3.1 Documentos digitais

Podemos definir documentos digitais como informações produzidas e armazenadas através de codificação binária, podendo ser nato-digitais ou digitalizados e capazes de ser acessados por dispositivos computacionais.

Inicialmente apresentamos algumas características e semelhanças entre documentos nato-digitais e documentos digitalizados:

  • todos os documentos digitalizados são considerados documentos digitais, porém nem todos os documentos digitais são documentos digitalizados;
  • apresentam validade jurídica quando assinados digitalmente através de certificação digital;
  • a utilização de ambos permite ampliar a sustentabilidade ambiental de qualquer instituição;
  • podem até exibir o mesmo formato eletrônico, como pdf ou doc.

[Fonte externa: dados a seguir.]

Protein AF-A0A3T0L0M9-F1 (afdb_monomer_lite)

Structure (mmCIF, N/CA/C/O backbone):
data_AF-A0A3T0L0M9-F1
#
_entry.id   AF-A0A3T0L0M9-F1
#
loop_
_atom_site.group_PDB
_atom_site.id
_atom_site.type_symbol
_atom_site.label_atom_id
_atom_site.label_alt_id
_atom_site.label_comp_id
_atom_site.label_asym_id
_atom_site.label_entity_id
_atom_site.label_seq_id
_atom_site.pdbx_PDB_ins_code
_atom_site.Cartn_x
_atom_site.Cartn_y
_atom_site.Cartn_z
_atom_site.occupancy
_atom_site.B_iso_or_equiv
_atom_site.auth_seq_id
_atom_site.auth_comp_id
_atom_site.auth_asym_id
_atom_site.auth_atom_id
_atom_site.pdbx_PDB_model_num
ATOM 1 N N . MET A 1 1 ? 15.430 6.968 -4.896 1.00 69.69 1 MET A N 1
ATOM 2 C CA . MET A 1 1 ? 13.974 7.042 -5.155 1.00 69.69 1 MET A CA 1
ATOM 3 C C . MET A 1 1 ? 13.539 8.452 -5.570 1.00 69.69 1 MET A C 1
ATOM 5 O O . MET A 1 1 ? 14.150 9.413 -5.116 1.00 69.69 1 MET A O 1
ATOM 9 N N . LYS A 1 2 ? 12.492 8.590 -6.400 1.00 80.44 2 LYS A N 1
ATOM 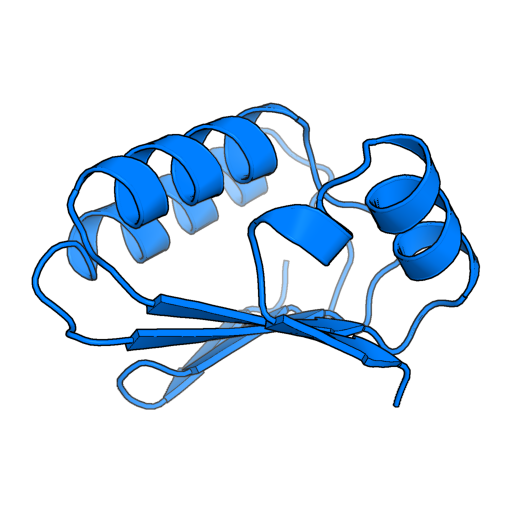10 C CA . LYS A 1 2 ? 11.835 9.871 -6.718 1.00 80.44 2 LYS A CA 1
ATOM 11 C C . LYS A 1 2 ? 10.429 9.872 -6.106 1.00 80.44 2 LYS A C 1
ATOM 13 O O . LYS A 1 2 ? 9.514 9.299 -6.699 1.00 80.44 2 LYS A O 1
ATOM 18 N N . ILE A 1 3 ? 10.295 10.471 -4.917 1.00 85.25 3 ILE A N 1
ATOM 19 C CA . ILE A 1 3 ? 8.996 10.746 -4.286 1.00 85.25 3 ILE A CA 1
ATOM 20 C C . ILE A 1 3 ? 8.632 12.211 -4.492 1.00 85.25 3 ILE A C 1
ATOM 22 O O . ILE A 1 3 ? 9.455 13.087 -4.239 1.00 85.25 3 ILE A O 1
ATOM 26 N N . GLU A 1 4 ? 7.388 12.461 -4.886 1.00 89.75 4 GLU A N 1
ATOM 27 C CA . GLU A 1 4 ? 6.772 13.790 -4.865 1.00 89.75 4 GLU A CA 1
ATOM 28 C C . GLU A 1 4 ? 5.582 13.758 -3.893 1.00 89.75 4 GLU A C 1
ATOM 30 O O . GLU A 1 4 ? 4.749 12.853 -3.963 1.00 89.75 4 GLU A O 1
ATOM 35 N N . ILE A 1 5 ? 5.525 14.712 -2.960 1.00 90.69 5 ILE A N 1
ATOM 36 C CA . ILE A 1 5 ? 4.492 14.782 -1.916 1.00 90.69 5 ILE A CA 1
ATOM 37 C C . ILE A 1 5 ? 3.643 16.025 -2.160 1.00 90.69 5 ILE A C 1
ATOM 39 O O . ILE A 1 5 ? 4.168 17.135 -2.107 1.00 90.69 5 ILE A O 1
ATOM 43 N N . ASN A 1 6 ? 2.340 15.837 -2.361 1.00 90.12 6 ASN A N 1
ATOM 44 C CA . ASN A 1 6 ? 1.373 16.913 -2.574 1.00 90.12 6 ASN A CA 1
ATOM 45 C C . ASN A 1 6 ? 0.245 16.783 -1.543 1.00 90.12 6 ASN A C 1
ATOM 47 O O . ASN A 1 6 ? -0.718 16.050 -1.751 1.00 90.12 6 ASN A O 1
ATOM 51 N N . GLY A 1 7 ? 0.374 17.451 -0.393 1.00 89.38 7 GLY A N 1
ATOM 52 C CA . GLY A 1 7 ? -0.588 17.286 0.703 1.00 89.38 7 GLY A CA 1
ATOM 53 C C . GLY A 1 7 ? -0.606 15.838 1.196 1.00 89.38 7 GLY A C 1
ATOM 54 O O . GLY A 1 7 ? 0.428 15.329 1.628 1.00 89.38 7 GLY A O 1
ATOM 55 N N . ASN A 1 8 ? -1.747 15.159 1.112 1.00 91.44 8 ASN A N 1
ATOM 56 C CA . ASN A 1 8 ? -1.907 13.754 1.495 1.00 91.44 8 ASN A CA 1
ATOM 57 C C . ASN A 1 8 ? -1.604 12.743 0.366 1.00 91.44 8 ASN A C 1
ATOM 59 O O . ASN A 1 8 ? -1.713 11.531 0.570 1.00 91.44 8 ASN A O 1
ATOM 63 N N . GLU A 1 9 ? -1.209 13.229 -0.810 1.00 94.38 9 GLU A N 1
ATOM 64 C CA . GLU A 1 9 ? -0.836 12.411 -1.959 1.00 94.38 9 GLU A CA 1
ATOM 65 C C . GLU A 1 9 ? 0.680 12.161 -1.997 1.00 94.38 9 GLU A C 1
ATOM 67 O O . GLU A 1 9 ? 1.491 13.084 -1.870 1.00 94.38 9 GLU A O 1
ATOM 72 N N . ILE A 1 10 ? 1.069 10.898 -2.179 1.00 94.12 10 ILE A N 1
ATOM 73 C CA . ILE A 1 10 ? 2.457 10.436 -2.259 1.00 94.12 10 ILE A CA 1
ATOM 74 C C . ILE A 1 10 ? 2.660 9.762 -3.616 1.00 94.12 10 ILE A C 1
ATOM 76 O O . ILE A 1 10 ? 2.116 8.691 -3.886 1.00 94.12 10 ILE A O 1
ATOM 80 N N . ASN A 1 11 ? 3.483 10.369 -4.465 1.00 92.81 11 ASN A N 1
ATOM 81 C CA . ASN A 1 11 ? 3.813 9.850 -5.786 1.00 92.81 11 ASN A CA 1
ATOM 82 C C . ASN A 1 11 ? 5.157 9.125 -5.746 1.00 92.81 11 ASN A C 1
ATOM 84 O O . ASN A 1 11 ? 6.198 9.761 -5.606 1.00 92.81 11 ASN A O 1
ATOM 88 N N . ILE A 1 12 ? 5.141 7.801 -5.896 1.00 91.19 12 ILE A N 1
ATOM 89 C CA . ILE A 1 12 ? 6.325 6.942 -5.942 1.00 91.19 12 ILE A CA 1
ATOM 90 C C . ILE A 1 12 ? 6.625 6.640 -7.414 1.00 91.19 12 ILE A C 1
ATOM 92 O O . ILE A 1 12 ? 6.051 5.734 -8.020 1.00 91.19 12 ILE A O 1
ATOM 96 N N . ASN A 1 13 ? 7.517 7.438 -8.005 1.00 87.50 13 ASN A N 1
ATOM 97 C CA . ASN A 1 13 ? 7.824 7.393 -9.439 1.00 87.50 13 ASN A CA 1
ATOM 98 C C . ASN A 1 13 ? 9.005 6.465 -9.789 1.00 87.50 13 ASN A C 1
ATOM 100 O O . ASN A 1 13 ? 9.380 6.362 -10.955 1.00 87.50 13 ASN A O 1
ATOM 104 N N . SER A 1 14 ? 9.629 5.816 -8.804 1.00 83.19 14 SER A N 1
ATOM 105 C CA . SER A 1 14 ? 10.686 4.825 -9.032 1.00 83.19 14 SER A CA 1
ATOM 106 C C . SER A 1 14 ? 10.689 3.731 -7.958 1.00 83.19 14 SER A C 1
ATOM 108 O O . SER A 1 14 ? 10.104 3.937 -6.892 1.00 83.19 14 SER A O 1
ATOM 110 N N . PRO A 1 15 ? 11.282 2.552 -8.231 1.00 79.56 15 PRO A N 1
ATOM 111 C CA . PRO A 1 15 ? 11.318 1.442 -7.279 1.00 79.56 15 PRO A CA 1
ATOM 112 C C . PRO A 1 15 ? 11.907 1.835 -5.919 1.00 79.56 15 PRO A C 1
ATOM 114 O O . PRO A 1 15 ? 12.887 2.582 -5.846 1.00 79.56 15 PRO A O 1
ATOM 117 N N . VAL A 1 16 ? 11.317 1.304 -4.848 1.00 80.75 16 VAL A N 1
ATOM 118 C CA . VAL A 1 16 ? 11.843 1.408 -3.479 1.00 80.75 16 VAL A CA 1
ATOM 119 C C . VAL A 1 16 ? 12.753 0.198 -3.265 1.00 80.75 16 VAL A C 1
ATOM 121 O O .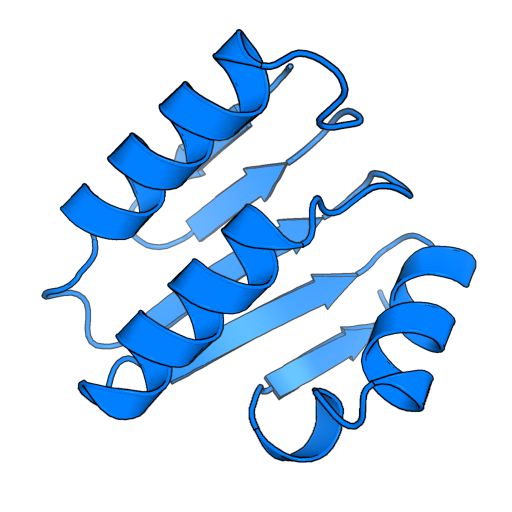 VAL A 1 16 ? 12.256 -0.915 -3.094 1.00 80.75 16 VAL A O 1
ATOM 124 N N . VAL A 1 17 ? 14.071 0.395 -3.371 1.00 79.31 17 VAL A N 1
ATOM 125 C CA . VAL A 1 17 ? 15.055 -0.711 -3.417 1.00 79.31 17 VAL A CA 1
ATOM 126 C C . VAL A 1 17 ? 16.057 -0.640 -2.271 1.00 79.31 17 VAL A C 1
ATOM 128 O O . VAL A 1 17 ? 16.483 -1.674 -1.764 1.00 79.31 17 VAL A O 1
ATOM 131 N N . THR A 1 18 ? 16.447 0.564 -1.846 1.00 86.31 18 THR A N 1
ATOM 132 C CA . THR A 1 18 ? 17.443 0.723 -0.780 1.00 86.31 18 THR A CA 1
ATOM 133 C C . THR A 1 18 ? 16.786 0.846 0.591 1.00 86.31 18 THR A C 1
ATOM 135 O O . THR A 1 18 ? 15.657 1.322 0.715 1.00 86.31 18 THR A O 1
ATOM 138 N N . ILE A 1 19 ? 17.526 0.484 1.643 1.00 86.75 19 ILE A N 1
ATOM 139 C CA . ILE A 1 19 ? 17.097 0.684 3.037 1.00 86.75 19 ILE A CA 1
ATOM 140 C C . ILE A 1 19 ? 16.770 2.164 3.291 1.00 86.75 19 ILE A C 1
ATOM 142 O O . ILE A 1 19 ? 15.738 2.474 3.877 1.00 86.75 19 ILE A O 1
ATOM 146 N N . SER A 1 20 ? 17.579 3.086 2.757 1.00 88.44 20 SER A N 1
ATOM 147 C CA . SER A 1 20 ? 17.330 4.527 2.890 1.00 88.44 20 SER A CA 1
ATOM 148 C C . SER A 1 20 ? 16.026 4.973 2.214 1.00 88.44 20 SER A C 1
ATOM 150 O O . SER A 1 20 ? 15.344 5.860 2.727 1.00 88.44 20 SER A O 1
ATOM 152 N N . ASP A 1 21 ? 15.649 4.370 1.081 1.00 88.19 21 ASP A N 1
ATOM 153 C CA . ASP A 1 21 ? 14.366 4.671 0.433 1.00 88.19 21 ASP A CA 1
ATOM 154 C C . ASP A 1 21 ? 13.187 4.213 1.309 1.00 88.19 21 ASP A C 1
ATOM 156 O O . ASP A 1 21 ? 12.201 4.939 1.444 1.00 88.19 21 ASP A O 1
ATOM 160 N N . VAL A 1 22 ? 13.315 3.039 1.940 1.00 90.31 22 VAL A N 1
ATOM 161 C CA . VAL A 1 22 ? 12.319 2.495 2.875 1.00 90.31 22 VAL A CA 1
ATOM 162 C C . VAL A 1 22 ? 12.157 3.402 4.089 1.00 90.31 22 VAL A C 1
ATOM 164 O O . VAL A 1 22 ? 11.040 3.804 4.398 1.00 90.31 22 VAL A O 1
ATOM 167 N N . GLU A 1 23 ? 13.255 3.764 4.753 1.00 92.56 23 GLU A N 1
ATOM 168 C CA . GLU A 1 23 ? 13.232 4.630 5.938 1.00 92.56 23 GLU A CA 1
ATOM 169 C C . GLU A 1 23 ? 12.586 5.985 5.640 1.00 92.56 23 GLU A C 1
ATOM 171 O O . GLU A 1 23 ? 11.735 6.449 6.399 1.00 92.56 23 GLU A O 1
ATOM 176 N N . LYS A 1 24 ? 12.926 6.595 4.499 1.00 91.62 24 LYS A N 1
ATOM 177 C CA . LYS A 1 24 ? 12.313 7.857 4.064 1.00 91.62 24 LYS A CA 1
ATOM 178 C C . LYS A 1 24 ? 10.811 7.716 3.859 1.00 91.62 24 LYS A C 1
ATOM 180 O O . LYS A 1 24 ? 10.054 8.569 4.312 1.00 91.62 24 LYS A O 1
ATOM 185 N N . LEU A 1 25 ? 10.364 6.654 3.190 1.00 92.00 25 LEU A N 1
ATOM 186 C CA . LEU A 1 25 ? 8.938 6.439 2.958 1.00 92.00 25 LEU A CA 1
ATOM 187 C C . LEU A 1 25 ? 8.182 6.167 4.267 1.00 92.00 25 LEU A C 1
ATOM 189 O O . LEU A 1 25 ? 7.092 6.702 4.447 1.00 92.00 25 LEU A O 1
ATOM 193 N N . LEU A 1 26 ? 8.773 5.426 5.208 1.00 94.31 26 LEU A N 1
ATOM 194 C CA . LEU A 1 26 ? 8.203 5.227 6.545 1.00 94.31 26 LEU A CA 1
ATOM 195 C C . LEU A 1 26 ? 8.061 6.546 7.312 1.00 94.31 26 LEU A C 1
ATOM 197 O O . LEU A 1 26 ? 7.013 6.796 7.905 1.00 94.31 26 LEU A O 1
ATOM 201 N N . GLN A 1 27 ? 9.077 7.414 7.269 1.00 94.44 27 GLN A N 1
ATOM 202 C CA . GLN A 1 27 ? 9.009 8.740 7.892 1.00 94.44 27 GLN A CA 1
ATOM 203 C C . GLN A 1 27 ? 7.887 9.591 7.285 1.00 94.44 27 GLN A C 1
ATOM 205 O O . GLN A 1 27 ? 7.111 10.204 8.018 1.00 94.44 27 GLN A O 1
ATOM 210 N N . ILE A 1 28 ? 7.758 9.587 5.954 1.00 93.94 28 ILE A N 1
ATOM 211 C CA . ILE A 1 28 ? 6.687 10.298 5.245 1.00 93.94 28 ILE A CA 1
ATOM 212 C C . ILE A 1 28 ? 5.312 9.767 5.662 1.00 93.94 28 ILE A C 1
ATOM 214 O O . ILE A 1 28 ? 4.438 10.563 6.000 1.00 93.94 28 ILE A O 1
ATOM 218 N N . LEU A 1 29 ? 5.118 8.447 5.668 1.00 94.69 29 LEU A N 1
ATOM 219 C CA . LEU A 1 29 ? 3.858 7.818 6.076 1.00 94.69 29 LEU A CA 1
ATOM 220 C C . LEU A 1 29 ? 3.509 8.138 7.533 1.00 94.69 29 LEU A C 1
ATOM 222 O O . LEU A 1 29 ? 2.386 8.547 7.816 1.00 94.69 29 LEU A O 1
ATOM 226 N N . THR A 1 30 ? 4.489 8.053 8.434 1.00 93.88 30 THR A N 1
ATOM 227 C CA . THR A 1 30 ? 4.306 8.371 9.857 1.00 93.88 30 THR A CA 1
ATOM 228 C C . THR A 1 30 ? 3.906 9.833 10.050 1.00 93.88 30 THR A C 1
ATOM 230 O O . THR A 1 30 ? 2.984 10.122 10.804 1.00 93.88 30 THR A O 1
ATOM 233 N N . SER A 1 31 ? 4.527 10.768 9.319 1.00 94.31 31 SER A N 1
ATOM 234 C CA . SER A 1 31 ? 4.176 12.198 9.391 1.00 94.31 31 SER A CA 1
ATOM 235 C C . SER A 1 31 ? 2.735 12.515 8.964 1.00 94.31 31 SER A C 1
ATOM 237 O O . SER A 1 31 ? 2.239 13.604 9.242 1.00 94.31 31 SER A O 1
ATOM 239 N N . LYS A 1 32 ? 2.063 11.570 8.294 1.00 92.44 32 LYS A N 1
ATOM 240 C CA . LYS A 1 32 ? 0.696 11.698 7.779 1.00 92.44 32 LYS A CA 1
ATOM 241 C C . LYS A 1 32 ? -0.325 10.909 8.591 1.00 92.44 32 LYS A C 1
ATOM 243 O O . LYS A 1 32 ? -1.459 10.763 8.155 1.00 92.44 32 LYS A O 1
ATOM 248 N N . GLU A 1 33 ? 0.035 10.416 9.775 1.00 93.81 33 GLU A N 1
ATOM 249 C CA . GLU A 1 33 ? -0.859 9.570 10.576 1.00 93.81 33 GLU A CA 1
ATOM 250 C C . GLU A 1 33 ? -2.126 10.269 11.092 1.00 93.81 33 GLU A C 1
ATOM 252 O O . GLU A 1 33 ? -3.060 9.591 11.507 1.00 93.81 33 GLU A O 1
ATOM 257 N N . ASN A 1 34 ? -2.162 11.604 11.051 1.00 93.06 34 ASN A N 1
ATOM 258 C CA . ASN A 1 34 ? -3.327 12.410 11.425 1.00 93.06 34 ASN A CA 1
ATOM 259 C C . ASN A 1 34 ? -4.177 12.837 10.215 1.00 93.06 34 ASN A C 1
ATOM 261 O O . ASN A 1 34 ? -5.192 13.509 10.390 1.00 93.06 34 ASN A O 1
ATOM 265 N N . GLU A 1 35 ? -3.765 12.488 8.993 1.00 93.69 35 GLU A N 1
ATOM 266 C CA . GLU A 1 35 ? -4.563 12.752 7.798 1.00 93.69 35 GLU A CA 1
ATOM 267 C C . GLU A 1 35 ? -5.771 11.804 7.767 1.00 93.69 35 GLU A C 1
ATOM 269 O O . GLU A 1 35 ? -5.628 10.615 8.054 1.00 93.69 35 GLU A O 1
ATOM 274 N N . PRO A 1 36 ? -6.964 12.268 7.359 1.00 94.19 36 PRO A N 1
ATOM 275 C CA . PRO A 1 36 ? -8.129 11.391 7.238 1.00 94.19 36 PRO A CA 1
ATOM 276 C C . PRO A 1 36 ? -7.956 10.351 6.121 1.00 94.19 36 PRO A C 1
ATOM 278 O O . PRO A 1 36 ? -8.605 9.305 6.122 1.00 94.19 36 PRO A O 1
ATOM 281 N N . GLN A 1 37 ? -7.095 10.645 5.144 1.00 96.31 37 GLN A N 1
ATOM 282 C CA . GLN A 1 37 ? -6.832 9.786 4.002 1.00 96.31 37 GLN A CA 1
ATOM 283 C C . GLN A 1 37 ? -5.407 9.978 3.491 1.00 96.31 37 GLN A C 1
ATOM 285 O O . GLN A 1 37 ? -4.960 11.114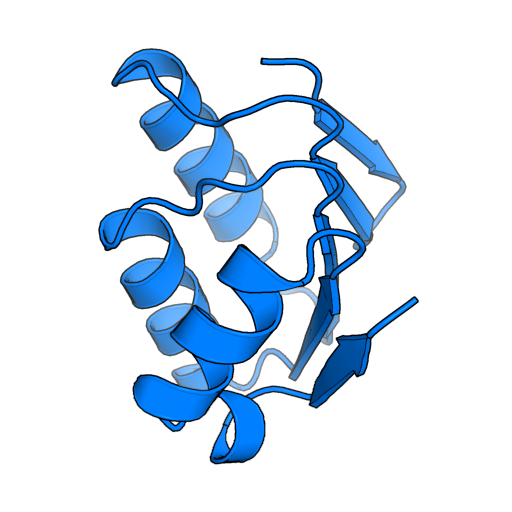 3.379 1.00 96.31 37 GLN A O 1
ATOM 290 N N . ILE A 1 38 ? -4.757 8.898 3.059 1.00 97.06 38 ILE A N 1
ATOM 291 C CA . ILE A 1 38 ? -3.504 8.921 2.295 1.00 97.06 38 ILE A CA 1
ATOM 292 C C . ILE A 1 38 ? -3.745 8.303 0.914 1.00 97.06 38 ILE A C 1
ATOM 294 O O . ILE A 1 38 ? -4.373 7.247 0.793 1.00 97.06 38 ILE A O 1
ATOM 298 N N . ILE A 1 39 ? -3.229 8.957 -0.129 1.00 96.81 39 ILE A N 1
ATOM 299 C CA . ILE A 1 39 ? -3.296 8.476 -1.514 1.00 96.81 39 ILE A CA 1
ATOM 300 C C . ILE A 1 39 ? -1.879 8.147 -1.981 1.00 96.81 39 ILE A C 1
ATOM 302 O O . ILE A 1 39 ? -1.028 9.029 -2.056 1.00 96.81 39 ILE A O 1
ATOM 306 N N . LEU A 1 40 ? -1.618 6.881 -2.304 1.00 95.12 40 LEU A N 1
ATOM 307 C CA . LEU A 1 40 ? -0.349 6.435 -2.877 1.00 95.12 40 LEU A CA 1
ATOM 308 C C . LEU A 1 40 ? -0.497 6.203 -4.376 1.00 95.12 40 LEU A C 1
ATOM 310 O O . LEU A 1 40 ? -1.262 5.339 -4.792 1.00 95.12 40 LEU A O 1
ATOM 314 N N . ASN A 1 41 ? 0.279 6.918 -5.185 1.00 94.44 41 ASN A N 1
ATOM 315 C CA . ASN A 1 41 ? 0.416 6.649 -6.613 1.00 94.44 41 ASN A CA 1
ATOM 316 C C . ASN A 1 41 ? 1.733 5.916 -6.855 1.00 94.44 41 ASN A C 1
ATOM 318 O O . ASN A 1 41 ? 2.804 6.518 -6.761 1.00 94.44 41 ASN A O 1
ATOM 322 N N . ILE A 1 42 ? 1.665 4.622 -7.161 1.00 92.00 42 ILE A N 1
ATOM 323 C CA . ILE A 1 42 ? 2.842 3.763 -7.293 1.00 92.00 42 ILE A CA 1
ATOM 324 C C . ILE A 1 42 ? 3.049 3.413 -8.764 1.00 92.00 42 ILE A C 1
ATOM 326 O O . ILE A 1 42 ? 2.320 2.601 -9.337 1.00 92.00 42 ILE A O 1
ATOM 330 N N . LYS A 1 43 ? 4.064 4.035 -9.373 1.00 89.25 43 LYS A N 1
ATOM 331 C CA . LYS A 1 43 ? 4.483 3.772 -10.761 1.00 89.25 43 LYS A CA 1
ATOM 332 C C . LYS A 1 43 ? 5.614 2.752 -10.870 1.00 89.25 43 LYS A C 1
ATOM 334 O O . LYS A 1 43 ? 6.207 2.597 -11.932 1.00 89.25 43 LYS A O 1
ATOM 339 N N . SER A 1 44 ? 5.957 2.098 -9.767 1.00 80.81 44 SER A N 1
ATOM 340 C CA . SER A 1 44 ? 7.025 1.109 -9.695 1.00 80.81 44 SER A CA 1
ATOM 341 C C . SER A 1 44 ? 6.491 -0.261 -9.289 1.00 80.81 44 SER A C 1
ATOM 343 O O . SER A 1 44 ? 5.435 -0.369 -8.675 1.00 80.81 44 SER A O 1
ATOM 345 N N . PHE A 1 45 ? 7.234 -1.313 -9.637 1.00 76.81 45 PHE A N 1
ATOM 346 C CA . PHE A 1 45 ? 6.831 -2.694 -9.363 1.00 76.81 45 PHE A CA 1
ATOM 347 C C . PHE A 1 45 ? 7.033 -3.113 -7.895 1.00 76.81 45 PHE A C 1
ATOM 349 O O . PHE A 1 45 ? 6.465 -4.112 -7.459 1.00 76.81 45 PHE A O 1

Mas, em relação à acessibilidade, há uma larga diferença entre eles.

Nato-digitais

Como o próprio nome sugere, já nasceram em formato eletrônico. Eles podem ser criados a partir de editores de texto como Microsoft Office Word, LibreOffice Writer, Documentos Google, editores de texto dos Sistemas de Processos Digitais, entre outros.

Quando produzidos com estruturas de acessibilidade textual, conforme tópico 5.2 apresentam características capazes de permitir que pessoas cegas, com baixa visão, disléxicas ou daltônicas consigam acessar o conteúdo de tais documentos em nível de igualdade com as pessoas ditas normais.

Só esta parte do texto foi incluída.